The more we talk about the maths that surrounds us in nature, architecture, art … the more we allow our children to ‘see’ maths their way, but also to appreciate that there is not only one way.

Maths should be something to spark curiosity, wonder, and deep conversations, not fear and loathing. As Boaler writes, “when mathematics is embraced as a subject that can be seen and solved differently, it leads to higher achievement and greater motivation and enjoyment.”

I couldn’t agree more.

Allowing our children to use a method that is understood by them is going to give them opportunities to think positively about maths and their ability to ‘do’ maths. Forcing them into a method that they don’t understand, will add to the negative thoughts and feelings they have around maths and their maths ability.

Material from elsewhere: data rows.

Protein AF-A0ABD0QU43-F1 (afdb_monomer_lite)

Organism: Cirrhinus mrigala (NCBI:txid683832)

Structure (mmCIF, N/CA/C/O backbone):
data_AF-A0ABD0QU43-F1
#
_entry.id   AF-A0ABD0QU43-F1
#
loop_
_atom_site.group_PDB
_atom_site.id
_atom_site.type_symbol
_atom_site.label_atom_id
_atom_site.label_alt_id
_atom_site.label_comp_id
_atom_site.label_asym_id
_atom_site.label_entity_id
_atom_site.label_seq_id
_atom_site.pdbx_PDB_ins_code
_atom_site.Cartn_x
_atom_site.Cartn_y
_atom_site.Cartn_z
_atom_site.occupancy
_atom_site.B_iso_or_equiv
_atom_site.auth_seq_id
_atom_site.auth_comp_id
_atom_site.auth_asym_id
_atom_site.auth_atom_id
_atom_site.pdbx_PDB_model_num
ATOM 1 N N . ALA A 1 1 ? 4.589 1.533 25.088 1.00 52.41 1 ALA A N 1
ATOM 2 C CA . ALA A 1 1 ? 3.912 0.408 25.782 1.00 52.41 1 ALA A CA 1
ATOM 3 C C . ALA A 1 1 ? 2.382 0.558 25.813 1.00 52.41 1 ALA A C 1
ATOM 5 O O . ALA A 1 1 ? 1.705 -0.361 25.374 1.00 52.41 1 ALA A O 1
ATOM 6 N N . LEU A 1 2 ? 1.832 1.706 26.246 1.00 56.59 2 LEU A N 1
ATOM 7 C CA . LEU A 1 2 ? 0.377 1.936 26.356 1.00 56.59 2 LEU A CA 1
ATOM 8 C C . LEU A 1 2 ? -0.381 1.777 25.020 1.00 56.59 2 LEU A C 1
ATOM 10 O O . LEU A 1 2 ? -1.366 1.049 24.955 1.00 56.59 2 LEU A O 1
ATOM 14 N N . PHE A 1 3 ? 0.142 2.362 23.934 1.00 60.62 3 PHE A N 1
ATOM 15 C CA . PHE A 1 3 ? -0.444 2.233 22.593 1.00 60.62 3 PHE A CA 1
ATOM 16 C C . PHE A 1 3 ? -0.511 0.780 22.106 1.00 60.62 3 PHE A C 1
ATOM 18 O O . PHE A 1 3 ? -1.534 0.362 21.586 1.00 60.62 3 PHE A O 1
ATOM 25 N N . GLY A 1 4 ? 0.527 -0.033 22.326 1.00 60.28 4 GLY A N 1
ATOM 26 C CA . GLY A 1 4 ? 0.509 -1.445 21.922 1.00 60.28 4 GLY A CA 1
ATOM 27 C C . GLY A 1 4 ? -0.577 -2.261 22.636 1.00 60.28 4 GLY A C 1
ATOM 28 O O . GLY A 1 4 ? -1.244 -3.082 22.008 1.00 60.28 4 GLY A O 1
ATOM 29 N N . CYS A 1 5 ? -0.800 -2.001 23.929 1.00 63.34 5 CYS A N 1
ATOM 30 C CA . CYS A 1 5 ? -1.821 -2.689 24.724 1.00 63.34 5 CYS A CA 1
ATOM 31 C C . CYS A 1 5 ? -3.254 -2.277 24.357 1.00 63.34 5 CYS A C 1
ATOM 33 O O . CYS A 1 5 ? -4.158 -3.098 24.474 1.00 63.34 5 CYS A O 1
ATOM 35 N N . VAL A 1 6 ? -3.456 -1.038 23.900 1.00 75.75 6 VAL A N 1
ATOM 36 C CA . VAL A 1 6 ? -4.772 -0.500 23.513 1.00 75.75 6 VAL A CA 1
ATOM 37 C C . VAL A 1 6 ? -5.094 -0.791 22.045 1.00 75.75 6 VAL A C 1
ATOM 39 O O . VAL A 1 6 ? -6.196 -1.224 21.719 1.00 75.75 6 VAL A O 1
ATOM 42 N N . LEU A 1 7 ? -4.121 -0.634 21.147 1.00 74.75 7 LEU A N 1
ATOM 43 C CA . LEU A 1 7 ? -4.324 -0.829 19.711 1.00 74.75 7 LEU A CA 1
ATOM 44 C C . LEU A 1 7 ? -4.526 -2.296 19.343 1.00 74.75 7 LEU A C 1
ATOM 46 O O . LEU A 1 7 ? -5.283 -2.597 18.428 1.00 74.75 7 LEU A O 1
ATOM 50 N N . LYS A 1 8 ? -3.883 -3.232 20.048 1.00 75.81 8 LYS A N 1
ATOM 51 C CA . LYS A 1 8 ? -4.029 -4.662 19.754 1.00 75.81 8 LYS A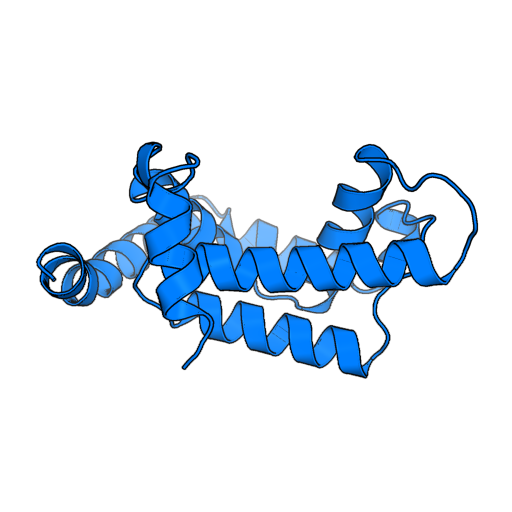 CA 1
ATOM 52 C C . LYS A 1 8 ? -5.484 -5.163 19.873 1.00 75.81 8 LYS A C 1
ATOM 54 O O . LYS A 1 8 ? -5.929 -5.807 18.923 1.00 75.81 8 LYS A O 1
ATOM 59 N N . PRO A 1 9 ? -6.240 -4.888 20.957 1.00 80.38 9 PRO A N 1
ATOM 60 C CA . PRO A 1 9 ? -7.658 -5.247 21.027 1.00 80.38 9 PRO A CA 1
ATOM 61 C C . PRO A 1 9 ? -8.544 -4.376 20.123 1.00 80.38 9 PRO A C 1
ATOM 63 O O . PRO A 1 9 ? -9.457 -4.907 19.494 1.00 80.38 9 PRO A O 1
ATOM 66 N N . LEU A 1 10 ? -8.263 -3.072 19.997 1.00 83.50 10 LEU A N 1
ATOM 67 C CA . LEU A 1 10 ? -9.082 -2.169 19.176 1.00 83.50 10 LEU A CA 1
ATOM 68 C C . LEU A 1 10 ? -8.953 -2.426 17.676 1.00 83.50 10 LEU A C 1
ATOM 70 O O . LEU A 1 10 ? -9.931 -2.252 16.953 1.00 83.50 10 LEU A O 1
ATOM 74 N N . LYS A 1 11 ? -7.790 -2.883 17.197 1.00 84.38 11 LYS A N 1
ATOM 75 C CA . LYS A 1 11 ? -7.554 -3.140 15.772 1.00 84.38 11 LYS A CA 1
ATOM 76 C C . LYS A 1 11 ? -8.629 -4.041 15.176 1.00 84.38 11 LYS A C 1
ATOM 78 O O . LYS A 1 11 ? -9.098 -3.760 14.082 1.00 84.38 11 LYS A O 1
ATOM 83 N N . ILE A 1 12 ? -9.010 -5.112 15.873 1.00 86.81 12 ILE A N 1
ATOM 84 C CA . ILE A 1 12 ? -9.999 -6.066 15.354 1.00 86.81 12 ILE A CA 1
ATOM 85 C C . ILE A 1 12 ? -11.341 -5.365 15.131 1.00 86.81 12 ILE A C 1
ATOM 87 O O . ILE A 1 12 ? -11.937 -5.520 14.068 1.00 86.81 12 ILE A O 1
ATOM 91 N N . GLN A 1 13 ? -11.787 -4.561 16.098 1.00 89.25 13 GLN A N 1
ATOM 92 C CA . GLN A 1 13 ? -13.052 -3.835 15.991 1.00 89.25 13 GLN A CA 1
ATOM 93 C C . GLN A 1 13 ? -12.993 -2.742 14.923 1.00 89.25 13 GLN A C 1
ATOM 95 O O . GLN A 1 13 ? -13.902 -2.646 14.106 1.00 89.25 13 GLN A O 1
ATOM 100 N N . LEU A 1 14 ? -11.907 -1.965 14.875 1.00 89.56 14 LEU A N 1
ATOM 101 C CA . LEU A 1 14 ? -11.694 -0.955 13.836 1.00 89.56 14 LEU A CA 1
ATOM 102 C C . LEU A 1 14 ? -11.704 -1.588 12.444 1.00 89.56 14 LEU A C 1
ATOM 104 O O . LEU A 1 14 ? -12.396 -1.110 11.553 1.00 89.56 14 LEU A O 1
ATOM 108 N N . GLN A 1 15 ? -11.006 -2.710 12.273 1.00 90.12 15 GLN A N 1
ATOM 109 C CA . GLN A 1 15 ? -10.953 -3.432 11.010 1.00 90.12 15 GLN A CA 1
ATOM 110 C C . GLN A 1 15 ? -12.331 -3.966 10.601 1.00 90.12 15 GLN A C 1
ATOM 112 O O . GLN A 1 15 ? -12.702 -3.841 9.439 1.00 90.12 15 GLN A O 1
ATOM 117 N N . GLN A 1 16 ? -13.110 -4.529 11.528 1.00 91.81 16 GLN A N 1
ATOM 118 C CA . GLN A 1 16 ? -14.481 -4.975 11.247 1.00 91.81 16 GLN A CA 1
ATOM 119 C C . GLN A 1 16 ? -15.382 -3.813 10.817 1.00 91.81 16 GLN A C 1
ATOM 121 O O . GLN A 1 16 ? -16.113 -3.940 9.835 1.00 91.81 16 GLN A O 1
ATOM 126 N N . THR A 1 17 ? -15.295 -2.679 11.512 1.00 93.75 17 THR A N 1
ATOM 127 C CA . THR A 1 17 ? -16.051 -1.469 11.176 1.00 93.75 17 THR A CA 1
ATOM 128 C C . THR A 1 17 ? -15.670 -0.947 9.794 1.00 93.75 17 THR A C 1
ATOM 130 O O . THR A 1 17 ? -16.555 -0.747 8.966 1.00 93.75 17 THR A O 1
ATOM 133 N N . LEU A 1 18 ? -14.373 -0.802 9.502 1.00 94.12 18 LEU A N 1
ATOM 134 C CA . LEU A 1 18 ? -13.885 -0.351 8.195 1.00 94.12 18 LEU A CA 1
ATOM 135 C C . LEU A 1 18 ? -14.305 -1.308 7.071 1.00 94.12 18 LEU A C 1
ATOM 137 O O . LEU A 1 18 ? -14.811 -0.864 6.045 1.00 94.12 18 LEU A O 1
ATOM 141 N N . ILE A 1 19 ? -14.190 -2.627 7.272 1.00 95.31 19 ILE A N 1
ATOM 142 C CA . ILE A 1 19 ? -14.679 -3.616 6.297 1.00 95.31 19 ILE A CA 1
ATOM 143 C C . ILE A 1 19 ? -16.176 -3.422 6.046 1.00 95.31 19 ILE A C 1
ATOM 145 O O . ILE A 1 19 ? -16.596 -3.412 4.891 1.00 95.31 19 ILE A O 1
ATOM 149 N N . SER A 1 20 ? -16.982 -3.268 7.098 1.00 96.56 20 SER A N 1
ATOM 150 C CA . SER A 1 20 ? -18.431 -3.092 6.961 1.00 96.56 20 SER A CA 1
ATOM 151 C C . SER A 1 20 ? -18.776 -1.822 6.185 1.00 96.56 20 SER A C 1
ATOM 153 O O . SER A 1 20 ? -19.590 -1.882 5.265 1.00 96.56 20 SER A O 1
ATOM 155 N N . LEU A 1 21 ? -18.143 -0.695 6.524 1.00 96.31 21 LEU A N 1
ATOM 156 C CA . LEU A 1 21 ? -18.349 0.588 5.850 1.00 96.31 21 LEU A CA 1
ATOM 157 C C . LEU A 1 21 ? -17.974 0.496 4.367 1.00 96.31 21 LEU A C 1
ATOM 159 O O . LEU A 1 21 ? -18.792 0.831 3.511 1.00 96.31 21 LEU A O 1
ATOM 163 N N . HIS A 1 22 ? -16.795 -0.051 4.057 1.00 96.69 22 HIS A N 1
ATOM 164 C CA . HIS A 1 22 ? -16.304 -0.116 2.677 1.00 96.69 22 HIS A CA 1
ATOM 165 C C . HIS A 1 22 ? -16.921 -1.227 1.823 1.00 96.69 22 HIS A C 1
ATOM 167 O O . HIS A 1 22 ? -16.813 -1.237 0.594 1.00 96.69 22 HIS A O 1
ATOM 173 N N . THR A 1 23 ? -17.565 -2.197 2.468 1.00 95.81 23 THR A N 1
ATOM 174 C CA . THR A 1 23 ? -18.427 -3.158 1.775 1.00 95.81 23 THR A CA 1
ATOM 175 C C . THR A 1 23 ? -19.763 -2.504 1.433 1.00 95.81 23 THR A C 1
ATOM 177 O O . THR A 1 23 ? -20.273 -2.704 0.335 1.00 95.81 23 THR A O 1
ATOM 180 N N . GLN A 1 24 ? -20.316 -1.693 2.341 1.00 97.38 24 GLN A N 1
ATOM 181 C CA . GLN A 1 24 ? -21.593 -1.009 2.140 1.00 97.38 24 GLN A CA 1
ATOM 182 C C . GLN A 1 24 ? -21.518 0.092 1.073 1.00 97.38 24 GLN A C 1
ATOM 184 O O . GLN A 1 24 ? -22.438 0.215 0.267 1.00 97.38 24 GLN A O 1
ATOM 189 N N . ASP A 1 25 ? -20.443 0.882 1.046 1.00 96.81 25 ASP A N 1
ATOM 190 C CA . ASP A 1 25 ? -20.243 1.951 0.053 1.00 96.81 25 ASP A CA 1
ATOM 191 C C . ASP A 1 25 ? -19.701 1.436 -1.307 1.00 96.81 25 ASP A C 1
ATOM 193 O O . ASP A 1 25 ? -19.627 2.177 -2.296 1.00 96.81 25 ASP A O 1
ATOM 197 N N . GLY A 1 26 ? -19.327 0.152 -1.365 1.00 97.06 26 GLY A N 1
ATOM 198 C CA . GLY A 1 26 ? -18.764 -0.525 -2.531 1.00 97.06 26 GLY A CA 1
ATOM 199 C C . GLY A 1 26 ? -17.304 -0.177 -2.848 1.00 97.06 26 GLY A C 1
ATOM 200 O O . GLY A 1 26 ? -16.786 -0.642 -3.865 1.00 97.06 26 GLY A O 1
ATOM 201 N N . SER A 1 27 ? -16.619 0.615 -2.026 1.00 96.62 27 SER A N 1
ATOM 202 C CA . SER A 1 27 ? -15.222 1.021 -2.220 1.00 96.62 27 SER A CA 1
ATOM 203 C C . SER A 1 27 ? -14.279 -0.179 -2.208 1.00 96.62 27 SER A C 1
ATOM 205 O O . SER A 1 27 ? -13.410 -0.282 -3.076 1.00 96.62 27 SER A O 1
ATOM 207 N N . LEU A 1 28 ? -14.493 -1.138 -1.297 1.00 96.25 28 LEU A N 1
ATOM 208 C CA . LEU A 1 28 ? -13.669 -2.349 -1.211 1.00 96.25 28 LEU A CA 1
ATOM 209 C C . LEU A 1 28 ? -13.824 -3.239 -2.456 1.00 96.25 28 LEU A C 1
ATOM 211 O O . LEU A 1 28 ? -12.849 -3.816 -2.941 1.00 96.25 28 LEU A O 1
ATOM 215 N N . GLN A 1 29 ? -15.036 -3.319 -3.007 1.00 97.12 29 GLN A N 1
ATOM 216 C CA . GLN A 1 29 ? -15.290 -4.054 -4.246 1.00 97.12 29 GLN A CA 1
ATOM 217 C C . GLN A 1 29 ? -14.629 -3.352 -5.438 1.00 97.12 29 GLN A C 1
ATOM 219 O O . GLN A 1 29 ? -13.872 -3.977 -6.175 1.00 97.12 29 GLN A O 1
ATOM 224 N N . LYS A 1 30 ? -14.817 -2.033 -5.570 1.00 97.81 30 LYS A N 1
ATOM 225 C CA . LYS A 1 30 ? -14.216 -1.230 -6.648 1.00 97.81 30 LYS A CA 1
ATOM 226 C C . LYS A 1 30 ? -12.696 -1.349 -6.683 1.00 97.81 30 LYS A C 1
ATOM 228 O O . LYS A 1 30 ? -12.135 -1.513 -7.765 1.00 97.81 30 LYS A O 1
ATOM 233 N N . ILE A 1 31 ? -12.023 -1.273 -5.531 1.00 96.38 31 ILE A N 1
ATOM 234 C CA . ILE A 1 31 ? -10.561 -1.411 -5.486 1.00 96.38 31 ILE A CA 1
ATOM 235 C C . ILE A 1 31 ? -10.124 -2.843 -5.816 1.00 96.38 31 ILE A C 1
ATOM 237 O O . ILE A 1 31 ? -9.143 -3.019 -6.531 1.00 96.38 31 ILE A O 1
ATOM 241 N N . THR A 1 32 ? -10.876 -3.858 -5.381 1.00 97.44 32 THR A N 1
ATOM 242 C CA . THR A 1 32 ? -10.612 -5.263 -5.734 1.00 97.44 32 THR A CA 1
ATOM 243 C C . THR A 1 32 ? -10.699 -5.482 -7.245 1.00 97.44 32 THR A C 1
ATOM 245 O O . THR A 1 32 ? -9.768 -6.021 -7.844 1.00 97.44 32 THR A O 1
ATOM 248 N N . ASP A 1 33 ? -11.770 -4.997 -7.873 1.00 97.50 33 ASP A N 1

Over time, they may come to use ‘your’ strategy, but they may not. I know of an adult who openly admits to struggling with learning the 8x tables as a child, so he used (and still uses) his 5x and 3x and combines the totals. He devised a way to problem solve the problem he had. He thought about it in a more flexible way, which was efficient for him.

Your child is taught to appreciate this same type of flexible thinking. They learn a range of strategies, a ‘toolbox’ of sorts, so rather than just giving up, they know they can look at the ‘problem’ in different ways, to see a way that could work, to find a way that makes sense, as well as seeing the other ways that it could be solved.

The joy that this flexibility sparks is visible - wide, smiling eyes, big grins, high-fives, hugs, squeals of delight… Suddenly, what seemed impossible, is actually possible, and the belief in themselves as mathematicians is evident, which then gives them the confidence to persevere the next time …

And I think that is exciting … so let’s get started!

(Boaler, J. Math-ish, HarperCollins Publishers, Sydney, p10, 12 and 13)